Jeff Dennis Storyteller
Jeff DennisStoryteller 





      Magic surrounded his canoe.

      FishHawk felt it as a physical presence, vibrating through the cedar hull, rising the length of his torso, zipping through his arms to his hands. His fingers tingled. His mind buzzed with strange clairvoyance. Many times today he questioned whether he’d been struck by lightning.

    But he knew it wasn’t lightning. This was magic. Kiko-Ru’s special magic.

    The village shaman had worked another miracle. Kiko-Ru performed his ceremonial christening on this splendid dugout before its maiden launch this morning. FishHawk had barely paddled clear of the village inlet when he’d noticed large schools of fish following in his wake. Big fish came from the far corners of the lake, attracted to the boat like buzzards to a fresh kill. More experienced fishermen had told him what to expect, but he had been a doubter.

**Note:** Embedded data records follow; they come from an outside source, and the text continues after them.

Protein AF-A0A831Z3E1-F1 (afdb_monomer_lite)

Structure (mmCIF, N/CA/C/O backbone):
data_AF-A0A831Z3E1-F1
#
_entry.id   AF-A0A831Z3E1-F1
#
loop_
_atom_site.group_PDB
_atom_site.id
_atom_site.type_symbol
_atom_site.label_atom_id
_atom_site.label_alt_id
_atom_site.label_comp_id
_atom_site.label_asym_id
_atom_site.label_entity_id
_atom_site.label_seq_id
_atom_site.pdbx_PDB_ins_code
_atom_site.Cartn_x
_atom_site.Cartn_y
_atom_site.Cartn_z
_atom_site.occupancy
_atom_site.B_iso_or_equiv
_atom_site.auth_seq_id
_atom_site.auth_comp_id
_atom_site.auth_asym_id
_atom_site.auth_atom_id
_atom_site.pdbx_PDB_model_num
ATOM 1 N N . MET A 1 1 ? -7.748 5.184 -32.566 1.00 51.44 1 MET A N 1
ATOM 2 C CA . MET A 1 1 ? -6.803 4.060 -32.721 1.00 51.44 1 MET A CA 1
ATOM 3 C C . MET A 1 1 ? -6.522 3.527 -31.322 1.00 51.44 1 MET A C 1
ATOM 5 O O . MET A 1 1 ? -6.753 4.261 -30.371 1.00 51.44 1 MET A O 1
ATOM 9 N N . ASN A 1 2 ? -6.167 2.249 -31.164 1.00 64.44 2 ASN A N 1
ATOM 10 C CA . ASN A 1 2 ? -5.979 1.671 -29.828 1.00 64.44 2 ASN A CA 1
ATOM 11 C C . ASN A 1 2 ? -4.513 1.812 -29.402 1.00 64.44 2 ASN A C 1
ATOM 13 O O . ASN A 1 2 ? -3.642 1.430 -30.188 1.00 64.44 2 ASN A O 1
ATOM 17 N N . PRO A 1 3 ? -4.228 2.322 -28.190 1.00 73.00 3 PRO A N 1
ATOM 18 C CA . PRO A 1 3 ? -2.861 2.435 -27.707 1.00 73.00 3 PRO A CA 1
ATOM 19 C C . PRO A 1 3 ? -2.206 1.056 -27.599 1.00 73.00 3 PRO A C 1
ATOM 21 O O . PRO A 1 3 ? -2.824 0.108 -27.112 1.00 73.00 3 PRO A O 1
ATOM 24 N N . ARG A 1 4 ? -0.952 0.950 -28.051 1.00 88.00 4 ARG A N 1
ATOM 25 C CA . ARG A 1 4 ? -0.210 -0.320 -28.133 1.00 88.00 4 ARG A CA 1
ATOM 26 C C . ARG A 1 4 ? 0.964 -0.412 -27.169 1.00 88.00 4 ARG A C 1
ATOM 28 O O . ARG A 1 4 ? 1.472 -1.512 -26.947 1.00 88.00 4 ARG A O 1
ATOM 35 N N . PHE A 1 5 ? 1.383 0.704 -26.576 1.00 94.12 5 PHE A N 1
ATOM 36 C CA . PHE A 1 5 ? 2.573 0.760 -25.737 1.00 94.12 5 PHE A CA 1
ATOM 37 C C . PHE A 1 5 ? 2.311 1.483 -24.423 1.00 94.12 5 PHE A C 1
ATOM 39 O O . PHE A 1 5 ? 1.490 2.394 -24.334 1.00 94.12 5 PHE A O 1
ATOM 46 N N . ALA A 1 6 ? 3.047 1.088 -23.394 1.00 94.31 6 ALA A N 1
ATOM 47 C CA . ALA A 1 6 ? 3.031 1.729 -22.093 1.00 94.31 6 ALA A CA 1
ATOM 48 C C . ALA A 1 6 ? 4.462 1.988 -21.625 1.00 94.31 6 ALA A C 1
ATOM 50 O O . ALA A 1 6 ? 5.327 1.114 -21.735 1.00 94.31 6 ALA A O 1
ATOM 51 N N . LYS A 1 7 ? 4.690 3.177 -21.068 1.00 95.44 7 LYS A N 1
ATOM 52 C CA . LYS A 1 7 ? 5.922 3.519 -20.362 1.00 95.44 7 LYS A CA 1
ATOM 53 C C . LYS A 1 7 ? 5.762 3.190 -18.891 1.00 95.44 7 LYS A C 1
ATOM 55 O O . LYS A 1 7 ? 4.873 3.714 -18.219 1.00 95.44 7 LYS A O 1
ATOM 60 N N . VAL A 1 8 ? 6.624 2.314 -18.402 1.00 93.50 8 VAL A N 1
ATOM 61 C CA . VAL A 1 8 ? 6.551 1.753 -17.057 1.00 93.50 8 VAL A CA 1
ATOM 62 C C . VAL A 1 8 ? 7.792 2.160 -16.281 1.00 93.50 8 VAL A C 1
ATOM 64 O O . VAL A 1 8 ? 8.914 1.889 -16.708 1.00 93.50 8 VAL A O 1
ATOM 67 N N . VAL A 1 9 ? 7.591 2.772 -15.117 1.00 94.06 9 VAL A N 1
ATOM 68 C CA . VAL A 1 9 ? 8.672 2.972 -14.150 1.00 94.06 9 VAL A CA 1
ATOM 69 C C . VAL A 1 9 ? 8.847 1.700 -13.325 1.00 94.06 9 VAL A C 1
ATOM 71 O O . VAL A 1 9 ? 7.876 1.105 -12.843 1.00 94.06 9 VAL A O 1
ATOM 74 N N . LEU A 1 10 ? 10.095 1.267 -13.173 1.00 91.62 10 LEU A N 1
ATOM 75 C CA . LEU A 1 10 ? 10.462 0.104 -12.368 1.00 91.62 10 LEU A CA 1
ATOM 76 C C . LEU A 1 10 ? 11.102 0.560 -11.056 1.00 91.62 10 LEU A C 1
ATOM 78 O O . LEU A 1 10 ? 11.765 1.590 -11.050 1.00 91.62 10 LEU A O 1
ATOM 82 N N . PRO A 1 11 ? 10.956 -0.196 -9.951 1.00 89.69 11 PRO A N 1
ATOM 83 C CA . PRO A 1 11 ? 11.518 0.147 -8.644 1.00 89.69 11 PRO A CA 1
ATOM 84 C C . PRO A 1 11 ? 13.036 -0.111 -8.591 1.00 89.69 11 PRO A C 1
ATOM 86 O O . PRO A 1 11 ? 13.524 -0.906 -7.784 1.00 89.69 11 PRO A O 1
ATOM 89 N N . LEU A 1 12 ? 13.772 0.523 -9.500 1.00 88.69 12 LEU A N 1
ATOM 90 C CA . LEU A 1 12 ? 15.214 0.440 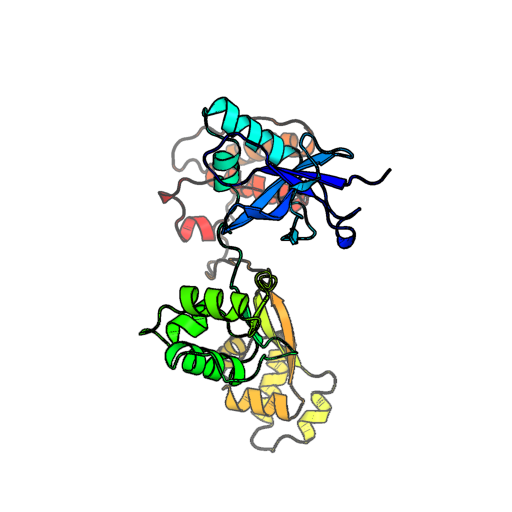-9.700 1.00 88.69 12 LEU A CA 1
ATOM 91 C C . LEU A 1 12 ? 15.823 1.841 -9.522 1.00 88.69 12 LEU A C 1
ATOM 93 O O . LEU A 1 12 ? 15.136 2.819 -9.796 1.00 88.69 12 LEU A O 1
ATOM 97 N N . PRO A 1 13 ? 17.094 1.957 -9.101 1.00 88.75 13 PRO A N 1
ATOM 98 C CA . PRO A 1 13 ? 17.790 3.239 -8.981 1.00 88.75 13 PRO A CA 1
ATOM 99 C C . PRO A 1 13 ? 18.260 3.740 -10.357 1.00 88.75 13 PRO A C 1
ATOM 101 O O . PRO A 1 13 ? 19.452 3.919 -10.597 1.00 88.75 13 PRO A O 1
ATOM 104 N N . VAL A 1 14 ? 17.325 3.863 -11.300 1.00 87.19 14 VAL A N 1
ATOM 105 C CA . VAL A 1 14 ? 17.554 4.320 -12.675 1.00 87.19 14 VAL A CA 1
ATOM 106 C C . VAL A 1 14 ? 16.418 5.265 -13.038 1.00 87.19 14 VAL A C 1
ATOM 108 O O . VAL A 1 14 ? 15.259 4.974 -12.743 1.00 87.19 14 VAL A O 1
ATOM 111 N N . ASP A 1 15 ? 16.746 6.384 -13.674 1.00 80.19 15 ASP A N 1
ATOM 112 C CA . ASP A 1 15 ? 15.782 7.444 -13.986 1.00 80.19 15 ASP A CA 1
ATOM 113 C C . ASP A 1 15 ? 15.124 7.280 -15.367 1.00 80.19 15 ASP A C 1
ATOM 115 O O . ASP A 1 15 ? 14.783 8.248 -16.039 1.00 80.19 15 ASP A O 1
ATOM 119 N N . ASP A 1 16 ? 14.946 6.028 -15.793 1.00 87.19 16 ASP A N 1
ATOM 120 C CA . ASP A 1 16 ? 14.386 5.678 -17.094 1.00 87.19 16 ASP A CA 1
ATOM 121 C C . ASP A 1 16 ? 12.979 5.091 -16.964 1.00 87.19 16 ASP A C 1
ATOM 123 O O . ASP A 1 16 ? 12.668 4.295 -16.069 1.00 87.19 16 ASP A O 1
ATOM 127 N N . LEU A 1 17 ? 12.133 5.431 -17.936 1.00 93.19 17 LEU A N 1
ATOM 128 C CA . LEU A 1 17 ? 10.894 4.712 -18.192 1.00 93.19 17 LEU A CA 1
ATOM 129 C C . LEU A 1 17 ? 11.140 3.634 -19.242 1.00 93.19 17 LEU A C 1
ATOM 131 O O . LEU A 1 17 ? 11.719 3.897 -20.294 1.00 93.19 17 LEU A O 1
ATOM 135 N N . TYR A 1 18 ? 10.629 2.435 -18.991 1.00 93.75 18 TYR A N 1
ATOM 136 C CA . TYR A 1 18 ? 10.777 1.311 -19.904 1.00 93.75 18 TYR A CA 1
ATOM 137 C C . TYR A 1 18 ? 9.515 1.123 -20.739 1.00 93.75 18 TYR A C 1
ATOM 139 O O . TYR A 1 18 ? 8.409 1.035 -20.200 1.00 93.75 18 TYR A O 1
ATOM 147 N N . THR A 1 19 ? 9.685 1.043 -22.055 1.00 95.31 19 THR A N 1
ATOM 148 C CA . THR A 1 19 ? 8.585 0.841 -23.002 1.00 95.31 19 THR A CA 1
ATOM 149 C C . THR A 1 19 ? 8.243 -0.643 -23.118 1.00 95.31 19 THR A C 1
ATOM 151 O O . THR A 1 19 ? 9.107 -1.478 -23.391 1.00 95.31 19 THR A O 1
ATOM 154 N N . TYR A 1 20 ? 6.963 -0.967 -22.936 1.00 89.75 20 TYR A N 1
ATOM 155 C CA . TYR A 1 20 ? 6.414 -2.312 -23.096 1.00 89.75 20 TYR A CA 1
ATOM 156 C C . TYR A 1 20 ? 5.203 -2.304 -24.021 1.00 89.75 20 TYR A C 1
ATOM 158 O O . TYR A 1 20 ? 4.437 -1.342 -24.051 1.00 89.75 20 TYR A O 1
ATOM 166 N N . ARG A 1 21 ? 4.998 -3.411 -24.738 1.00 87.31 21 ARG A N 1
ATOM 167 C CA . ARG A 1 21 ? 3.775 -3.654 -25.507 1.00 87.31 21 ARG A CA 1
ATOM 168 C C . ARG A 1 21 ? 2.619 -4.015 -24.585 1.00 87.31 21 ARG A C 1
ATOM 170 O O . ARG A 1 21 ? 2.789 -4.805 -23.654 1.00 87.31 21 ARG A O 1
ATOM 177 N N . ILE A 1 22 ? 1.445 -3.477 -24.883 1.00 85.94 22 ILE A N 1
ATOM 178 C CA . ILE A 1 22 ? 0.188 -3.815 -24.218 1.00 85.94 22 ILE A CA 1
ATOM 179 C C . ILE A 1 22 ? -0.398 -5.046 -24.934 1.00 85.94 22 ILE A C 1
ATOM 181 O O . ILE A 1 22 ? -0.631 -4.973 -26.139 1.00 85.94 22 ILE A O 1
ATOM 185 N N . PRO A 1 23 ? -0.602 -6.186 -24.246 1.00 76.25 23 PRO A N 1
ATOM 186 C CA . PRO A 1 23 ? -1.336 -7.325 -24.798 1.00 76.25 23 PRO A CA 1
ATOM 187 C C . PRO A 1 23 ? -2.770 -6.939 -25.161 1.00 76.25 23 PRO A C 1
ATOM 189 O O . PRO A 1 23 ? -3.378 -6.147 -24.443 1.00 76.25 23 PRO A O 1
ATOM 192 N N . ASP A 1 24 ? -3.335 -7.560 -26.200 1.00 74.25 24 ASP A N 1
ATOM 193 C CA . ASP A 1 24 ? -4.701 -7.276 -26.671 1.00 74.25 24 ASP A CA 1
ATOM 194 C C . ASP A 1 24 ? -5.752 -7.380 -25.551 1.00 74.25 24 ASP A C 1
ATOM 196 O O . ASP A 1 24 ? -6.678 -6.578 -25.489 1.00 74.25 24 ASP A O 1
ATOM 200 N N . GLU A 1 25 ? -5.564 -8.312 -24.612 1.00 70.75 25 GLU A N 1
ATOM 201 C CA . GLU A 1 25 ? -6.436 -8.528 -23.447 1.00 70.75 25 GLU A CA 1
ATOM 202 C C . GLU A 1 25 ? -6.475 -7.338 -22.471 1.00 70.75 25 GLU A C 1
ATOM 204 O O . GLU A 1 25 ? -7.454 -7.157 -21.750 1.00 70.75 25 GLU A O 1
ATOM 209 N N . LEU A 1 26 ? -5.415 -6.524 -22.433 1.00 71.62 26 LEU A N 1
ATOM 210 C CA . LEU A 1 26 ? -5.300 -5.362 -21.546 1.00 71.62 26 LEU A CA 1
ATOM 211 C C . LEU A 1 26 ? -5.654 -4.045 -22.248 1.00 71.62 26 LEU A C 1
ATOM 213 O O . LEU A 1 26 ? -5.697 -2.993 -21.602 1.00 71.62 26 LEU A O 1
ATOM 217 N N . VAL A 1 27 ? -5.927 -4.076 -23.554 1.00 78.31 27 VAL A N 1
ATOM 218 C CA . VAL A 1 27 ? -6.343 -2.893 -24.310 1.00 78.31 27 VAL A CA 1
ATOM 219 C C . VAL A 1 27 ? -7.717 -2.432 -23.815 1.00 78.31 27 VAL A C 1
ATOM 221 O O . VAL A 1 27 ? -8.676 -3.195 -23.782 1.00 78.31 27 VAL A O 1
ATOM 224 N N . GLY A 1 28 ? -7.814 -1.166 -23.400 1.00 79.19 28 GLY A N 1
ATOM 225 C CA . GLY A 1 28 ? -9.034 -0.580 -22.826 1.00 79.19 28 GLY A CA 1
ATOM 226 C C . GLY A 1 28 ? -9.201 -0.788 -21.315 1.00 79.19 28 GLY A C 1
ATOM 227 O O . GLY A 1 28 ? -9.976 -0.064 -20.695 1.00 79.19 28 GLY A O 1
ATOM 228 N N . VAL A 1 29 ? -8.440 -1.708 -20.713 1.00 81.19 29 VAL A N 1
ATOM 229 C CA . VAL A 1 29 ? -8.390 -1.913 -19.253 1.00 81.19 29 VAL A CA 1
ATOM 230 C C . VAL A 1 29 ? -7.188 -1.194 -18.642 1.00 81.19 29 VAL A C 1
ATOM 232 O O . VAL A 1 29 ? -7.301 -0.570 -17.588 1.00 81.19 29 VAL A O 1
ATOM 235 N N . LEU A 1 30 ? -6.024 -1.259 -19.296 1.00 82.38 30 LEU A N 1
ATOM 236 C CA . LEU A 1 30 ? -4.805 -0.627 -18.805 1.00 82.38 30 LEU A CA 1
ATOM 237 C C . LEU A 1 30 ? -4.932 0.903 -18.816 1.00 82.38 30 LEU A C 1
ATOM 239 O O . LEU A 1 30 ? -5.445 1.504 -19.756 1.00 82.38 30 LEU A O 1
ATOM 243 N N . GLN A 1 31 ? -4.414 1.537 -17.768 1.00 91.56 31 GLN A N 1
ATOM 244 C CA . GLN A 1 31 ? -4.522 2.971 -17.511 1.00 91.56 31 GLN A CA 1
ATOM 245 C C . GLN A 1 31 ? -3.239 3.447 -16.829 1.00 91.56 31 GLN A C 1
ATOM 247 O O . GLN A 1 31 ? -2.548 2.665 -16.170 1.00 91.56 31 GLN A O 1
ATOM 252 N N . VAL A 1 32 ? -2.922 4.732 -16.987 1.00 94.81 32 VAL A N 1
ATOM 253 C CA . VAL A 1 32 ? -1.843 5.383 -16.235 1.00 94.81 32 VAL A CA 1
ATOM 254 C C . VAL A 1 32 ? -2.141 5.265 -14.742 1.00 94.81 32 VAL A C 1
ATOM 256 O O . VAL A 1 32 ? -3.266 5.507 -14.317 1.00 94.81 32 VAL A O 1
ATOM 259 N N . GLY A 1 33 ? -1.142 4.856 -13.960 1.00 90.75 33 GLY A N 1
ATOM 260 C CA . GLY A 1 33 ? -1.288 4.578 -12.535 1.00 90.75 33 GLY A CA 1
ATOM 261 C C . GLY A 1 33 ? -1.562 3.116 -12.182 1.00 90.75 33 GLY A C 1
ATOM 262 O O . GLY A 1 33 ? -1.473 2.745 -11.007 1.00 90.75 33 GLY A O 1
ATOM 263 N N . HIS A 1 34 ? -1.848 2.253 -13.165 1.00 88.25 34 HIS A N 1
ATOM 264 C CA . HIS A 1 34 ? -1.925 0.816 -12.916 1.00 88.25 34 HIS A CA 1
ATOM 265 C C . HIS A 1 34 ? -0.562 0.243 -12.539 1.00 88.25 34 HIS A C 1
ATOM 267 O O . HIS A 1 34 ? 0.478 0.599 -13.099 1.00 88.25 34 HIS A O 1
ATOM 273 N N . GLN A 1 35 ? -0.591 -0.706 -11.609 1.00 85.06 35 GLN A N 1
ATOM 274 C CA . GLN A 1 35 ? 0.566 -1.520 -11.292 1.00 85.06 35 GLN A CA 1
ATOM 275 C C . GLN A 1 35 ? 0.600 -2.733 -12.224 1.00 85.06 35 GLN A C 1
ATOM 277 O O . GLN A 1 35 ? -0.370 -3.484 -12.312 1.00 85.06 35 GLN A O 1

     He no longer doubted.

   FishHawk paddled. The enchanted canoe rode low in the water, burdened by the day’s catch. He looked over his haul with pride, the bow stacked three high with large bass and lake trout, glimmering in the late afternoon sun like silver medallions. His fellow villagers would eat well this week. FishHawk thanked the Great Spirit for Kiko-Ru’s masterful conjuring. Fishing had never been so easy.

      He breathed in the pungent fishy scent, the bright tangy smell of freshly carved cedar. FishHawk felt great honor to be selected to pilot this grand canoe. It was a fine craft, steady in the rapids, solid and durable. He admired the craftsmanship of the prow, intricately chiseled into the head of an eagle, the painted eyes so very lifelike. He believed those eyes could actually see. FishHawk was convinced that the canoe was a living creature with a mind of its own. All he had to do was paddle. The canoe seemed to know where to go.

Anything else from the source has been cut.